Call Pulse.Perf.tick() inside your Heartbeat handler to measure how often that frame fires, then read avg() or fps() elsewhere.

on.heartbeat({ when: enabled }, () => {
Pulse.Perf.tick()
// your per-frame work here
})

Read the average anywhere:

function getFPS() {
return Pulse.Perf.fps()
}

Warn threshold

Set a threshold (in milliseconds) to get automatic console warnings when average frame time is too high:

Pulse.Perf.setThreshold(33) // warn if avg > 33 ms (~30 fps)

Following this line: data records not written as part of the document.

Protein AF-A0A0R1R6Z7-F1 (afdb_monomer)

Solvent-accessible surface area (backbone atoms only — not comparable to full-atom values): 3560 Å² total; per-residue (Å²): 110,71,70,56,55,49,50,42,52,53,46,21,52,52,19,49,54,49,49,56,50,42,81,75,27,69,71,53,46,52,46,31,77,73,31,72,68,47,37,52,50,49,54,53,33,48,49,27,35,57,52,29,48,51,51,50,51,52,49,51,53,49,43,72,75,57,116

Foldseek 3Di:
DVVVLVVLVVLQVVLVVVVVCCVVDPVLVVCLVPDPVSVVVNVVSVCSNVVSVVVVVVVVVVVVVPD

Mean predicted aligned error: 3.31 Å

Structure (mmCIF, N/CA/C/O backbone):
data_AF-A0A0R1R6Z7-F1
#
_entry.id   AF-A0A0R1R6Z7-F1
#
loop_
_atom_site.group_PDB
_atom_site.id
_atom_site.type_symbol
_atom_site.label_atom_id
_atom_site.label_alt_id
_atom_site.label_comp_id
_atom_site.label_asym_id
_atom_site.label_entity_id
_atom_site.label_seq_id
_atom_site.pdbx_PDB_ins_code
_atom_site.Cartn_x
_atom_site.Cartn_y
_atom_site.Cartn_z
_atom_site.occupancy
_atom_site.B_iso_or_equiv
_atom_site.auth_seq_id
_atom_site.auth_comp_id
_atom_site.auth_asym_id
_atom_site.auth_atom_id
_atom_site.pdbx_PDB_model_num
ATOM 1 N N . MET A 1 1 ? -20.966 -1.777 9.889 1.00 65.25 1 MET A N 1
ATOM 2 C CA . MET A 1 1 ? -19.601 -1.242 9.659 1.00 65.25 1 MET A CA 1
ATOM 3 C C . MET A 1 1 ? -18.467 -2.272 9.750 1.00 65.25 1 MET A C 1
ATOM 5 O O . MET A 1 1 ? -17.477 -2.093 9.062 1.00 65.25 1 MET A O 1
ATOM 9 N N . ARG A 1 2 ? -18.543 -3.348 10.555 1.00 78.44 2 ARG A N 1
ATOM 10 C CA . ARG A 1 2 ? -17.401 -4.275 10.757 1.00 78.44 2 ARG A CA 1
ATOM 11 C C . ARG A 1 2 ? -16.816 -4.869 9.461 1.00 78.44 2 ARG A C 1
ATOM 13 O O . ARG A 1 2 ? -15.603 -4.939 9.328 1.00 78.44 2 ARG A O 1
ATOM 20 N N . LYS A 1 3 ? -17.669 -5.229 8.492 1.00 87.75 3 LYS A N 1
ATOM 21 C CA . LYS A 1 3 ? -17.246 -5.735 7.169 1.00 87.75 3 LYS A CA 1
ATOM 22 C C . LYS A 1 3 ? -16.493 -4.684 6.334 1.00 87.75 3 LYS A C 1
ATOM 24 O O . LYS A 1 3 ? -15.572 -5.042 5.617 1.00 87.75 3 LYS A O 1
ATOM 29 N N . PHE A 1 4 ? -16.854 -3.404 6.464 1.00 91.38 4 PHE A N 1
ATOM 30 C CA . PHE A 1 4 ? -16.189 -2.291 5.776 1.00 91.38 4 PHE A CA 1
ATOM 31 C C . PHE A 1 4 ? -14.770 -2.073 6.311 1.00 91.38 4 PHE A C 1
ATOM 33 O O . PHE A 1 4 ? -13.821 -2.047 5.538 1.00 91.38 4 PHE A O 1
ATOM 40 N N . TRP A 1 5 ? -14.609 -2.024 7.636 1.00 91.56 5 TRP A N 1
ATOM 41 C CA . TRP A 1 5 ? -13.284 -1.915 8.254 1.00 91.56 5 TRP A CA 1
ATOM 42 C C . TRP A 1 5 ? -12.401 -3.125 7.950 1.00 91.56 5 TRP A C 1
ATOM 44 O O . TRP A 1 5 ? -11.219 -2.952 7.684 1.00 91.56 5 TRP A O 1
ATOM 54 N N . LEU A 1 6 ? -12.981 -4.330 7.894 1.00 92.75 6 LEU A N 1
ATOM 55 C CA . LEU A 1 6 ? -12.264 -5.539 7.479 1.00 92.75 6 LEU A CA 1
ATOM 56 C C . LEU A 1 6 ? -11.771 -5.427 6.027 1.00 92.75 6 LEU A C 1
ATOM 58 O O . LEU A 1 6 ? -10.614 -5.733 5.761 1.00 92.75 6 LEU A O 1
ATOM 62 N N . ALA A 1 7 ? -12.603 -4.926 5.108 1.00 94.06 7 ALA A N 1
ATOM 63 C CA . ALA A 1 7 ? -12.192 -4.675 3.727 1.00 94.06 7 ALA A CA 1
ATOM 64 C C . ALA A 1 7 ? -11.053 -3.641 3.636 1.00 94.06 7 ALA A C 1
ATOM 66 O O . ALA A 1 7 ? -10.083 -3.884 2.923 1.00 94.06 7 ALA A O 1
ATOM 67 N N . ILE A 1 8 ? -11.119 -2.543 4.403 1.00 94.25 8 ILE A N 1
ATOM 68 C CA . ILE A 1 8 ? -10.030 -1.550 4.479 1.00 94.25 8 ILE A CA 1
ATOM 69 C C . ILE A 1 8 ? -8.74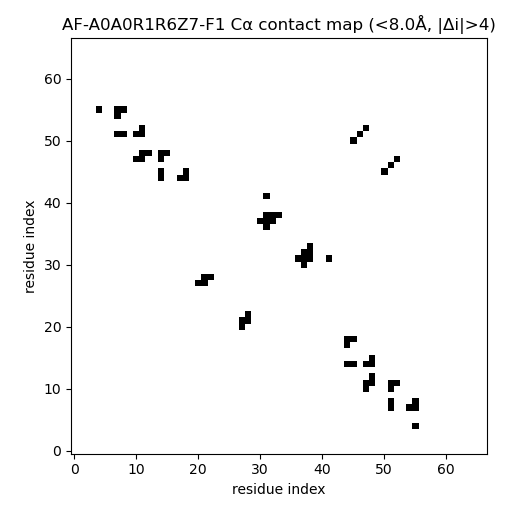5 -2.193 5.004 1.00 94.25 8 ILE A C 1
ATOM 71 O O . ILE A 1 8 ? -7.681 -1.973 4.435 1.00 94.25 8 ILE A O 1
ATOM 75 N N . THR A 1 9 ? -8.828 -3.003 6.063 1.00 94.44 9 THR A N 1
ATOM 76 C CA . THR A 1 9 ? -7.666 -3.710 6.612 1.00 94.44 9 THR A CA 1
ATOM 77 C C . THR A 1 9 ? -7.032 -4.636 5.580 1.00 94.44 9 THR A C 1
ATOM 79 O O . THR A 1 9 ? -5.817 -4.608 5.415 1.00 94.44 9 THR A O 1
ATOM 82 N N . VAL A 1 10 ? -7.833 -5.423 4.858 1.00 95.75 10 VAL A N 1
ATOM 83 C CA . VAL A 1 10 ? -7.325 -6.311 3.801 1.00 95.75 10 VAL A CA 1
ATOM 84 C C . VAL A 1 10 ? -6.666 -5.504 2.687 1.00 95.75 10 VAL A C 1
ATOM 86 O O . VAL A 1 10 ? -5.555 -5.831 2.280 1.00 95.75 10 VAL A O 1
ATOM 89 N N . PHE A 1 11 ? -7.311 -4.430 2.227 1.00 95.62 11 PHE A N 1
ATOM 90 C CA . PHE A 1 11 ? -6.764 -3.579 1.174 1.00 95.62 11 PHE A CA 1
ATOM 91 C C . PHE A 1 11 ? -5.438 -2.931 1.593 1.00 95.62 11 PHE A C 1
ATOM 93 O O . PHE A 1 11 ? -4.467 -2.988 0.847 1.00 95.62 11 PHE A O 1
ATOM 100 N N . PHE A 1 12 ? -5.358 -2.415 2.822 1.00 96.69 12 PHE A N 1
ATOM 101 C CA . PHE A 1 12 ? -4.127 -1.867 3.386 1.00 96.69 12 PHE A CA 1
ATOM 102 C C . PHE A 1 12 ? -3.003 -2.911 3.454 1.00 96.69 12 PHE A C 1
ATOM 104 O O . PHE A 1 12 ? -1.884 -2.632 3.034 1.00 96.69 12 PHE A O 1
ATOM 111 N N . ILE A 1 13 ? -3.290 -4.130 3.927 1.00 97.12 13 ILE A N 1
ATOM 112 C CA . ILE A 1 13 ? -2.293 -5.211 3.990 1.00 97.12 13 ILE A CA 1
ATOM 113 C C . ILE A 1 13 ? -1.778 -5.560 2.589 1.00 97.12 13 ILE A C 1
ATOM 115 O O . ILE A 1 13 ? -0.572 -5.710 2.404 1.00 97.12 13 ILE A O 1
ATOM 119 N N . LEU A 1 14 ? -2.666 -5.655 1.596 1.00 96.75 14 LEU A N 1
ATOM 120 C CA . LEU A 1 14 ? -2.269 -5.906 0.209 1.00 96.75 14 LEU A CA 1
ATOM 121 C C . LEU A 1 14 ? -1.383 -4.781 -0.340 1.00 96.75 14 LEU A C 1
ATOM 123 O O . LEU A 1 14 ? -0.369 -5.076 -0.970 1.00 96.75 14 LEU A O 1
ATOM 127 N N . SER A 1 15 ? -1.703 -3.518 -0.047 1.00 96.75 15 SER A N 1
ATOM 128 C CA . SER A 1 15 ? -0.854 -2.374 -0.395 1.00 96.75 15 SER A CA 1
ATOM 129 C C . SER A 1 15 ? 0.526 -2.442 0.263 1.00 96.75 15 SER A C 1
ATOM 131 O O . SER A 1 15 ? 1.525 -2.178 -0.401 1.00 96.75 15 SER A O 1
ATOM 133 N N . VAL A 1 16 ? 0.616 -2.843 1.538 1.00 97.56 16 VAL A N 1
ATOM 134 C CA . VAL A 1 16 ? 1.902 -3.025 2.238 1.00 97.56 16 VAL A CA 1
ATOM 135 C C . VAL A 1 16 ? 2.732 -4.127 1.581 1.00 97.56 16 VAL A C 1
ATOM 137 O O . VAL A 1 16 ? 3.915 -3.926 1.314 1.00 97.56 16 VAL A O 1
ATOM 140 N N . ILE A 1 17 ? 2.122 -5.279 1.287 1.00 97.81 17 ILE A N 1
ATOM 141 C CA . ILE A 1 17 ? 2.805 -6.391 0.611 1.00 97.81 17 ILE A CA 1
ATOM 142 C C . ILE A 1 17 ? 3.313 -5.934 -0.758 1.00 97.81 17 ILE A C 1
ATOM 144 O O . ILE A 1 17 ? 4.483 -6.142 -1.075 1.00 97.81 17 ILE A O 1
ATOM 148 N N . TYR A 1 18 ? 2.462 -5.272 -1.545 1.00 96.94 18 TYR A N 1
ATOM 149 C CA . TYR A 1 18 ? 2.842 -4.721 -2.841 1.00 96.94 18 TYR A CA 1
ATOM 150 C C . TYR A 1 18 ? 4.020 -3.747 -2.725 1.00 96.94 18 TYR A C 1
ATOM 152 O O . TYR A 1 18 ? 4.984 -3.883 -3.473 1.00 96.94 18 TYR A O 1
ATOM 160 N N . PHE A 1 19 ? 3.983 -2.817 -1.764 1.00 97.31 19 PHE A N 1
ATOM 161 C CA . PHE A 1 19 ? 5.062 -1.858 -1.531 1.00 97.31 19 PHE A CA 1
ATOM 162 C C . PHE A 1 19 ? 6.388 -2.563 -1.224 1.00 97.31 19 PHE A C 1
ATOM 164 O O . PHE A 1 19 ? 7.404 -2.257 -1.845 1.00 97.31 19 PHE A O 1
ATOM 171 N N . ILE A 1 20 ? 6.377 -3.558 -0.328 1.00 97.81 20 ILE A N 1
ATOM 172 C CA . ILE A 1 20 ? 7.574 -4.341 0.013 1.00 97.81 20 ILE A CA 1
ATOM 173 C C . ILE A 1 20 ? 8.125 -5.057 -1.226 1.00 97.81 20 ILE A C 1
ATOM 175 O O . ILE A 1 20 ? 9.333 -5.030 -1.460 1.00 97.81 20 ILE A O 1
ATOM 179 N N . VAL A 1 21 ? 7.269 -5.677 -2.041 1.00 97.81 21 VAL A N 1
ATOM 180 C CA . VAL A 1 21 ? 7.705 -6.344 -3.278 1.00 97.81 21 VAL A CA 1
ATOM 181 C C . VAL A 1 21 ? 8.276 -5.330 -4.271 1.00 97.81 21 VAL A C 1
ATOM 183 O O . VAL A 1 2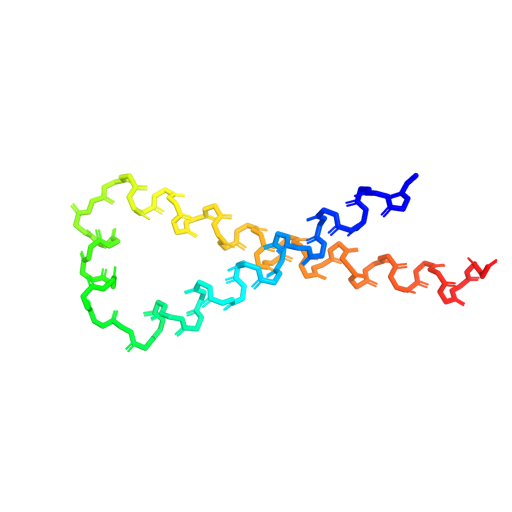1 ? 9.340 -5.567 -4.834 1.00 97.81 21 VAL A O 1
ATOM 186 N N . TYR A 1 22 ? 7.611 -4.188 -4.453 1.00 96.94 22 TYR A N 1
ATOM 187 C CA . TYR A 1 22 ? 8.037 -3.119 -5.353 1.00 96.94 22 TYR A CA 1
ATOM 188 C C . TYR A 1 22 ? 9.433 -2.595 -5.009 1.00 96.94 22 TYR A C 1
ATOM 190 O O . TYR A 1 22 ? 10.315 -2.590 -5.870 1.00 96.94 22 TYR A O 1
ATOM 198 N N . VAL A 1 23 ? 9.683 -2.231 -3.748 1.00 97.12 23 VAL A N 1
ATOM 199 C CA . VAL A 1 23 ? 10.989 -1.675 -3.349 1.00 97.12 23 VAL A CA 1
ATOM 200 C C . VAL A 1 23 ? 12.128 -2.698 -3.430 1.00 97.12 23 VAL A C 1
ATOM 202 O O . VAL A 1 23 ? 13.283 -2.303 -3.547 1.00 97.12 23 VAL A O 1
ATOM 205 N N . ASN A 1 24 ? 11.818 -4.000 -3.431 1.00 98.00 24 ASN A N 1
ATOM 206 C CA . ASN A 1 24 ? 12.807 -5.083 -3.501 1.00 98.00 24 ASN A CA 1
ATOM 207 C C . ASN A 1 24 ? 12.904 -5.765 -4.880 1.00 98.00 24 ASN A C 1
ATOM 209 O O . ASN A 1 24 ? 13.659 -6.724 -5.032 1.00 98.00 24 ASN A O 1
ATOM 213 N N . SER A 1 25 ? 12.160 -5.312 -5.893 1.00 97.12 25 SER A N 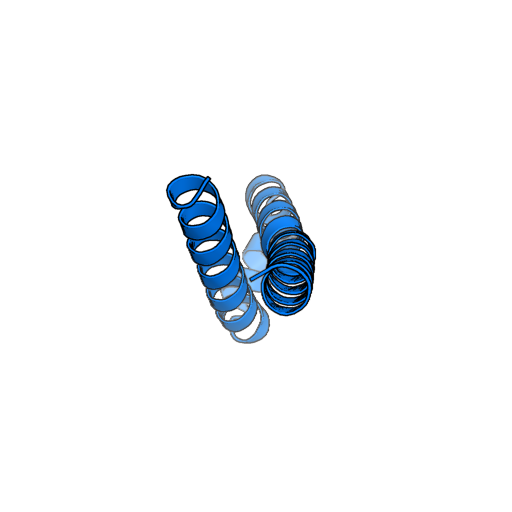1
ATOM 214 C CA . SER A 1 25 ? 12.126 -5.949 -7.214 1.00 97.12 25 SER A CA 1
ATOM 215 C C . SER A 1 25 ? 12.408 -4.951 -8.333 1.00 97.12 25 SER A C 1
ATOM 217 O O . SER A 1 25 ? 11.548 -4.154 -8.712 1.00 97.12 25 SER A O 1
ATOM 219 N N . LEU A 1 26 ? 13.606 -5.043 -8.921 1.00 97.38 26 LEU A N 1
ATOM 220 C CA . LEU A 1 26 ? 13.986 -4.206 -10.063 1.00 97.38 26 LEU A CA 1
ATOM 221 C C . LEU A 1 26 ? 13.064 -4.434 -11.269 1.00 97.38 26 LEU A C 1
ATOM 223 O O . LEU A 1 26 ? 12.672 -3.477 -11.926 1.00 97.38 26 LEU A O 1
ATOM 227 N N . SER A 1 27 ? 12.669 -5.683 -11.537 1.00 96.81 27 SER A N 1
ATOM 228 C CA . SER A 1 27 ? 11.776 -6.005 -12.655 1.00 96.81 27 SER A CA 1
ATOM 229 C C . SER A 1 27 ? 10.402 -5.356 -12.502 1.00 96.81 27 SER A C 1
ATOM 231 O O . SER A 1 27 ? 9.862 -4.837 -13.479 1.00 96.81 27 SER A O 1
ATOM 233 N N . LEU A 1 28 ? 9.852 -5.327 -11.284 1.00 96.62 28 LEU A N 1
ATOM 234 C CA . LEU A 1 28 ? 8.581 -4.662 -11.018 1.00 96.62 28 LEU A CA 1
ATOM 235 C C . LEU A 1 28 ? 8.706 -3.138 -11.144 1.00 96.62 28 LEU A C 1
ATOM 237 O O . LEU A 1 28 ? 7.831 -2.511 -11.736 1.00 96.62 28 LEU A O 1
ATOM 241 N N . GLN A 1 29 ? 9.803 -2.547 -10.667 1.00 97.62 29 GLN A N 1
ATOM 242 C CA . GLN A 1 29 ? 10.069 -1.116 -10.850 1.00 97.62 29 GLN A CA 1
ATOM 243 C C . GLN A 1 29 ? 10.179 -0.744 -12.331 1.00 97.62 29 GLN A C 1
ATOM 245 O O . GLN A 1 29 ? 9.552 0.213 -12.780 1.00 97.62 29 GLN A O 1
ATOM 250 N N . THR A 1 30 ? 10.915 -1.526 -13.125 1.00 97.44 30 THR A N 1
ATOM 251 C CA . THR A 1 30 ? 11.004 -1.318 -14.575 1.00 97.44 30 THR A CA 1
ATOM 252 C C . THR A 1 30 ? 9.633 -1.419 -15.236 1.00 97.44 30 THR A C 1
ATOM 254 O O . THR A 1 30 ? 9.296 -0.576 -16.065 1.00 97.44 30 THR A O 1
ATOM 257 N N . LEU A 1 31 ? 8.814 -2.400 -14.855 1.00 96.31 31 LEU A N 1
ATOM 258 C CA . LEU A 1 31 ? 7.468 -2.576 -15.399 1.00 96.31 31 LEU A CA 1
ATOM 259 C C . LEU A 1 31 ? 6.549 -1.386 -15.074 1.00 96.31 31 LEU A C 1
ATOM 261 O O . LEU A 1 31 ? 5.860 -0.883 -15.958 1.00 96.31 31 LEU A O 1
ATOM 265 N N . VAL A 1 32 ? 6.582 -0.897 -13.832 1.00 97.12 32 VAL A N 1
ATOM 266 C CA . VAL A 1 32 ? 5.834 0.295 -13.394 1.00 97.12 32 VAL A CA 1
ATOM 267 C C . VAL A 1 32 ? 6.271 1.539 -14.171 1.00 97.12 32 VAL A C 1
ATOM 269 O O . VAL A 1 32 ? 5.423 2.287 -14.649 1.00 97.12 32 VAL A O 1
ATOM 272 N N . ASN A 1 33 ? 7.578 1.726 -14.366 1.00 96.44 33 ASN A N 1
ATOM 273 C CA . ASN A 1 33 ? 8.126 2.898 -15.053 1.00 96.44 33 ASN A CA 1
ATOM 274 C C . ASN A 1 33 ? 7.893 2.891 -16.571 1.00 96.44 33 ASN A C 1
ATOM 276 O O . ASN A 1 33 ? 7.910 3.946 -17.200 1.00 96.44 33 ASN A O 1
ATOM 280 N N . THR A 1 34 ? 7.698 1.717 -17.174 1.00 97.12 34 THR A N 1
ATOM 281 C CA . THR A 1 34 ? 7.557 1.567 -18.634 1.00 97.12 34 THR A CA 1
ATOM 282 C C . THR A 1 34 ? 6.114 1.384 -19.096 1.00 97.12 34 THR A C 1
ATOM 284 O O . THR A 1 34 ? 5.823 1.601 -20.270 1.00 97.12 34 THR A O 1
ATOM 287 N N . SER A 1 35 ? 5.191 1.020 -18.200 1.00 96.88 35 SER A N 1
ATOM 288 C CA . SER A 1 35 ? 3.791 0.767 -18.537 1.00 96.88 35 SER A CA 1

Call this in component setup. Warnings are throttled to at most one per 5 seconds.


Using with Pulse.Monitor

Pair with Pulse.Monitor to see live frame time in the dev overlay:

on.heartbeat({ when: enabled }, () => {
Pulse.Perf.tick()
Pulse.Monitor.set('fps', math.floor(Pulse.Perf.fps()))
})

Limitations

  • tick() is based on wall-clock time between calls, not the Heartbeat dt parameter. If you call it from multiple places you'll get incorrect readings.
  • The rolling buffer holds 60 samples. Results are unreliable for the first second after enabling.
  • Pulse.Perf.enabled becomes false if tick() throws internally; all subsequent calls become no-ops.